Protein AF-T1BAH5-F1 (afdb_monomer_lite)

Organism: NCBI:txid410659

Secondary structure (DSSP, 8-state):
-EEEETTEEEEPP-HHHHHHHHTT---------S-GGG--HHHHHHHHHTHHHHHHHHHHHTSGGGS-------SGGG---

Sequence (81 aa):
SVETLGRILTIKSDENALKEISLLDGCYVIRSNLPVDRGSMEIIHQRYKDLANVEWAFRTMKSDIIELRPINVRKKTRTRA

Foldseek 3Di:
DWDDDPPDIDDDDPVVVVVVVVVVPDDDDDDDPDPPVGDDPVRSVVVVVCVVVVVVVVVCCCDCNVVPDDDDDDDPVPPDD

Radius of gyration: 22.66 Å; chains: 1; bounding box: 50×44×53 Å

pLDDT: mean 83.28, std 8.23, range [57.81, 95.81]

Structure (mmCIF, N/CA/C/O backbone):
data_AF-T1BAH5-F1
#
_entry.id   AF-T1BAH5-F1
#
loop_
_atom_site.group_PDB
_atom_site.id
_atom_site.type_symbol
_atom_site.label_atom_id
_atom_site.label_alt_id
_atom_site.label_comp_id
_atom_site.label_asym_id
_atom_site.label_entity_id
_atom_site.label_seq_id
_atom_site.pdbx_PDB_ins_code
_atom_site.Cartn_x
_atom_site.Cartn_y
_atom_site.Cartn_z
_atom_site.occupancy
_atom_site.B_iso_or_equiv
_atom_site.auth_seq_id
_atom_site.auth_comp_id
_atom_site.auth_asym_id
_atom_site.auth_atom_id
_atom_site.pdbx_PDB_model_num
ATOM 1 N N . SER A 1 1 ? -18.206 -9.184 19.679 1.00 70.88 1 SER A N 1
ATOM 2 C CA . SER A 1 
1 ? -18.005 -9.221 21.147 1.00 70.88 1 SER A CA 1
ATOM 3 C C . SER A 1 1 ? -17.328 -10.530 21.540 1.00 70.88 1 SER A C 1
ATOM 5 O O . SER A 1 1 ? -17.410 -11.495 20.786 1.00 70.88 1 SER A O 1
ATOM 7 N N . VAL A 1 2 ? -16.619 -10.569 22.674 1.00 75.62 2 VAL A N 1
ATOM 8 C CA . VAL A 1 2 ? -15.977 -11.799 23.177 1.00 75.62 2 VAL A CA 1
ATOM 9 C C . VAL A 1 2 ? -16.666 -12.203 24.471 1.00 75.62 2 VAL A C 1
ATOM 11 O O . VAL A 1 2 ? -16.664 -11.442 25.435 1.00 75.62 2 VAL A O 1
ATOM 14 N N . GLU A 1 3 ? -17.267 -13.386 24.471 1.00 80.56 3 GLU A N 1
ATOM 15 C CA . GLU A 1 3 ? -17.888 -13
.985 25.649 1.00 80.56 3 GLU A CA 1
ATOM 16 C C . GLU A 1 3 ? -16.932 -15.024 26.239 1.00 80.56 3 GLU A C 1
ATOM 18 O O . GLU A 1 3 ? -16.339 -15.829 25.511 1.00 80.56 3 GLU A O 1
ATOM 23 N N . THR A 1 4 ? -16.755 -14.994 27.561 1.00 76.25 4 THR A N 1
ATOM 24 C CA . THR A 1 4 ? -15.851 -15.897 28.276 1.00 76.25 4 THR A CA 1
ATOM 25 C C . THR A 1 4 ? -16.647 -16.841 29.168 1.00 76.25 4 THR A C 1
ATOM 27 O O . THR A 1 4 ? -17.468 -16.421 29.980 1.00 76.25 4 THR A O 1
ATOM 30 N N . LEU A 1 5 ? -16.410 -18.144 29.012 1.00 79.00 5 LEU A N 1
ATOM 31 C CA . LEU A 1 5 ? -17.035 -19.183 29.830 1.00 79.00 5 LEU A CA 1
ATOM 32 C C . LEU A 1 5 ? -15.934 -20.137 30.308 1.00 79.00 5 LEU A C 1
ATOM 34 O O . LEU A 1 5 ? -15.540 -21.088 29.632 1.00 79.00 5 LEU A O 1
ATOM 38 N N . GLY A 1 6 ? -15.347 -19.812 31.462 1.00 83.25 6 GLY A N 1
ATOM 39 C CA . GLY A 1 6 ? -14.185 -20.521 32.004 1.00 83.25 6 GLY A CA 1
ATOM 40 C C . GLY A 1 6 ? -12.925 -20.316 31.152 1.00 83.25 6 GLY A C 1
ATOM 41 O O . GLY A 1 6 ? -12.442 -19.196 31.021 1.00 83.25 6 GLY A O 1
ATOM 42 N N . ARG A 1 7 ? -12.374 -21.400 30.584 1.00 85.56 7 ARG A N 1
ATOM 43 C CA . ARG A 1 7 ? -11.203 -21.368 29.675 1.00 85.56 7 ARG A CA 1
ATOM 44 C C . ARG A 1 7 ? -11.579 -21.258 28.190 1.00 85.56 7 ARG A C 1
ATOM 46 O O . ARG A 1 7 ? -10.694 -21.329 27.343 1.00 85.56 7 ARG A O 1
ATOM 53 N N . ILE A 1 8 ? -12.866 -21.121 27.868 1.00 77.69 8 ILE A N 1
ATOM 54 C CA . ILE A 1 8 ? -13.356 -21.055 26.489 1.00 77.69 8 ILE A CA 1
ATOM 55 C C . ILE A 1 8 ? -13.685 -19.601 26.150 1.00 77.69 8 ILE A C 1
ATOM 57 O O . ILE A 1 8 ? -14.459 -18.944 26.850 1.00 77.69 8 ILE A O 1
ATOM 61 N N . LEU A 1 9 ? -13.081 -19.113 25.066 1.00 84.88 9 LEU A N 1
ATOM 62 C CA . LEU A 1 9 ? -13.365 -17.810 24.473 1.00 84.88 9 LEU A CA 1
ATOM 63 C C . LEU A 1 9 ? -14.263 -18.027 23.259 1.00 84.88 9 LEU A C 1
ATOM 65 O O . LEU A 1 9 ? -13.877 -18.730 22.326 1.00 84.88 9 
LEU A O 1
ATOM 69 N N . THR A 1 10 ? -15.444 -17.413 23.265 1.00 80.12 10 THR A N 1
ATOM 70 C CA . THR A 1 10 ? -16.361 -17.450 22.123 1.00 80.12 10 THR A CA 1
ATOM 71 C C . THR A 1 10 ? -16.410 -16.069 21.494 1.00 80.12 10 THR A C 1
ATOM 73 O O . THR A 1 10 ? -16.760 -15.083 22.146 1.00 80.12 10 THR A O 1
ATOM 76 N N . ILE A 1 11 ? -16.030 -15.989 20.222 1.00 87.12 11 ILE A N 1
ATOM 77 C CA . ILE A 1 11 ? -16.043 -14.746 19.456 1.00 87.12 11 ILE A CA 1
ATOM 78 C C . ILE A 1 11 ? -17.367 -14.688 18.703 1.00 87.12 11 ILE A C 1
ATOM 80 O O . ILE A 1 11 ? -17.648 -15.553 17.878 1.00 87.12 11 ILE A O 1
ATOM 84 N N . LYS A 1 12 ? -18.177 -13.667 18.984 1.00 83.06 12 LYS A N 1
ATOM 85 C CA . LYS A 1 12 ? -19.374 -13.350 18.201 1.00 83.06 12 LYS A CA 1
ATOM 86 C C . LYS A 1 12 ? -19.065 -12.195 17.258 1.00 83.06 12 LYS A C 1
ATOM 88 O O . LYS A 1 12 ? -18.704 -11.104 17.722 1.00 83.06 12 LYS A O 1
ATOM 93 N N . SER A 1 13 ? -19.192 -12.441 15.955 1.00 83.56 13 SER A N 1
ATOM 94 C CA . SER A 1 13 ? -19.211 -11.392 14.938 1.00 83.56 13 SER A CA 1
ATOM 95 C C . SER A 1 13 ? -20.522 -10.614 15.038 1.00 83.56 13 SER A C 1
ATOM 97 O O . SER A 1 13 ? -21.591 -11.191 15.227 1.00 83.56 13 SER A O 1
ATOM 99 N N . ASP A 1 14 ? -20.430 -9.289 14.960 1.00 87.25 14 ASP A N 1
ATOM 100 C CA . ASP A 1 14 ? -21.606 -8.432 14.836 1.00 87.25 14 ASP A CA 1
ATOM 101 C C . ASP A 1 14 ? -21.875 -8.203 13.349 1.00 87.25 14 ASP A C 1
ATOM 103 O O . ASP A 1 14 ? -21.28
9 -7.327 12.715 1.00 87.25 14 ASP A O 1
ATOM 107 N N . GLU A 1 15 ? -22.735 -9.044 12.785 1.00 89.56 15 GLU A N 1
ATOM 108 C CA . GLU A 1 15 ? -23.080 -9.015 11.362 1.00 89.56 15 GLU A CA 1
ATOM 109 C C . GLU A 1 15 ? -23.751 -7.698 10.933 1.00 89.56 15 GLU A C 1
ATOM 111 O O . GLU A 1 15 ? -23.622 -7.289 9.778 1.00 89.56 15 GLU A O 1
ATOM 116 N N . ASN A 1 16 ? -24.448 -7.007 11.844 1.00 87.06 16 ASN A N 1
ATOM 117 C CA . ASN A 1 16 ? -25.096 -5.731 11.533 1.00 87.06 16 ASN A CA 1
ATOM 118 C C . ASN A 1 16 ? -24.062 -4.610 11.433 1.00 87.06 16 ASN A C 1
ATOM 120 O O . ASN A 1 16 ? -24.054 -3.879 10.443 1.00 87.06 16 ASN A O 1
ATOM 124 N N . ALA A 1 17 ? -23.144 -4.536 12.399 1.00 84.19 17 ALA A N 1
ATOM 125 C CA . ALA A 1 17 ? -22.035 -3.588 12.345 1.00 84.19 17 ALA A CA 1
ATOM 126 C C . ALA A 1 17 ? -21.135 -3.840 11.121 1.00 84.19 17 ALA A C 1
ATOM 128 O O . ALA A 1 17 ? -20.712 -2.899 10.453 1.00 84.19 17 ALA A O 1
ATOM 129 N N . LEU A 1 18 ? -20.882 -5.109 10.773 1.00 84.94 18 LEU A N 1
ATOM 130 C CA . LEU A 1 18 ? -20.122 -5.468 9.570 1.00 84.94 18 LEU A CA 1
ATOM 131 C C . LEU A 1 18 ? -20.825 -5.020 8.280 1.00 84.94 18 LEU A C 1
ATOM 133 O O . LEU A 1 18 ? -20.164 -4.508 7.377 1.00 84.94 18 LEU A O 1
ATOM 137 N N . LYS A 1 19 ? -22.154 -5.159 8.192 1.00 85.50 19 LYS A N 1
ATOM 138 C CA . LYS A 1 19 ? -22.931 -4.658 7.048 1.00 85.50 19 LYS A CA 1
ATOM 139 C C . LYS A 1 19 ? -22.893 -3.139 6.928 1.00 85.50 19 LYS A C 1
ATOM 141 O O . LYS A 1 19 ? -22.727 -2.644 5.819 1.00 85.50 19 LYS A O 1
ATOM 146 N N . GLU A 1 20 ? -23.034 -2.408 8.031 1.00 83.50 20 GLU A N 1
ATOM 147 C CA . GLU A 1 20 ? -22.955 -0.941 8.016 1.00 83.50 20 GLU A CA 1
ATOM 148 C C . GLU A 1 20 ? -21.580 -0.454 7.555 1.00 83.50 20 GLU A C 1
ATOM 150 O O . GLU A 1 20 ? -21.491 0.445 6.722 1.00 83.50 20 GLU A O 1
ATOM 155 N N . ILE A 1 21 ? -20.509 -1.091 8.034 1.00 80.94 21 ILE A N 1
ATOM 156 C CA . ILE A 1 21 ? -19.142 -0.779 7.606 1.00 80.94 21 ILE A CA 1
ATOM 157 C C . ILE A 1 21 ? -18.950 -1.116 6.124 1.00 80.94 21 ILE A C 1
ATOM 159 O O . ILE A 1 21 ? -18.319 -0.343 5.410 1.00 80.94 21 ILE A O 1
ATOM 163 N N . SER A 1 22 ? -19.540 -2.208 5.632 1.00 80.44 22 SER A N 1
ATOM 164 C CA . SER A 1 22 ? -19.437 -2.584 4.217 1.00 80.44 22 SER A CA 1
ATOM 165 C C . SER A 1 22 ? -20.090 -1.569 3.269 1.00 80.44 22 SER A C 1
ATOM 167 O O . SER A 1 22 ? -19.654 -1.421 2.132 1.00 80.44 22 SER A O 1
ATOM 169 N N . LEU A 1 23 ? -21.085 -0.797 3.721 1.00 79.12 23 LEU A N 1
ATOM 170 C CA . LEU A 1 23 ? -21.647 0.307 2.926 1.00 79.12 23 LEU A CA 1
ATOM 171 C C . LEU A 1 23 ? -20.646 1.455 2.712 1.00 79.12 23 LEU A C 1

====

__Work to be completed__
The lines above from the one with "ATOM 14 N N" through the one with "ATOM 18 O O" are to be duplicated exactly, ends included, with nothing added.

__Exercise output__
ATOM 14 N N . GLU A 1 3 ? -17.267 -13.386 24.471 1.00 80.56 3 GLU A N 1
ATOM 15 C CA . GLU A 1 3 ? -17.888 -13
.985 25.649 1.00 80.56 3 GLU A CA 1
ATOM 16 C C . GLU A 1 3 ? -16.932 -15.024 26.239 1.00 80.56 3 GLU A C 1
ATOM 18 O O . GLU A 1 3 ? -16.339 -15.829 25.511 1.00 80.56 3 GLU A O 1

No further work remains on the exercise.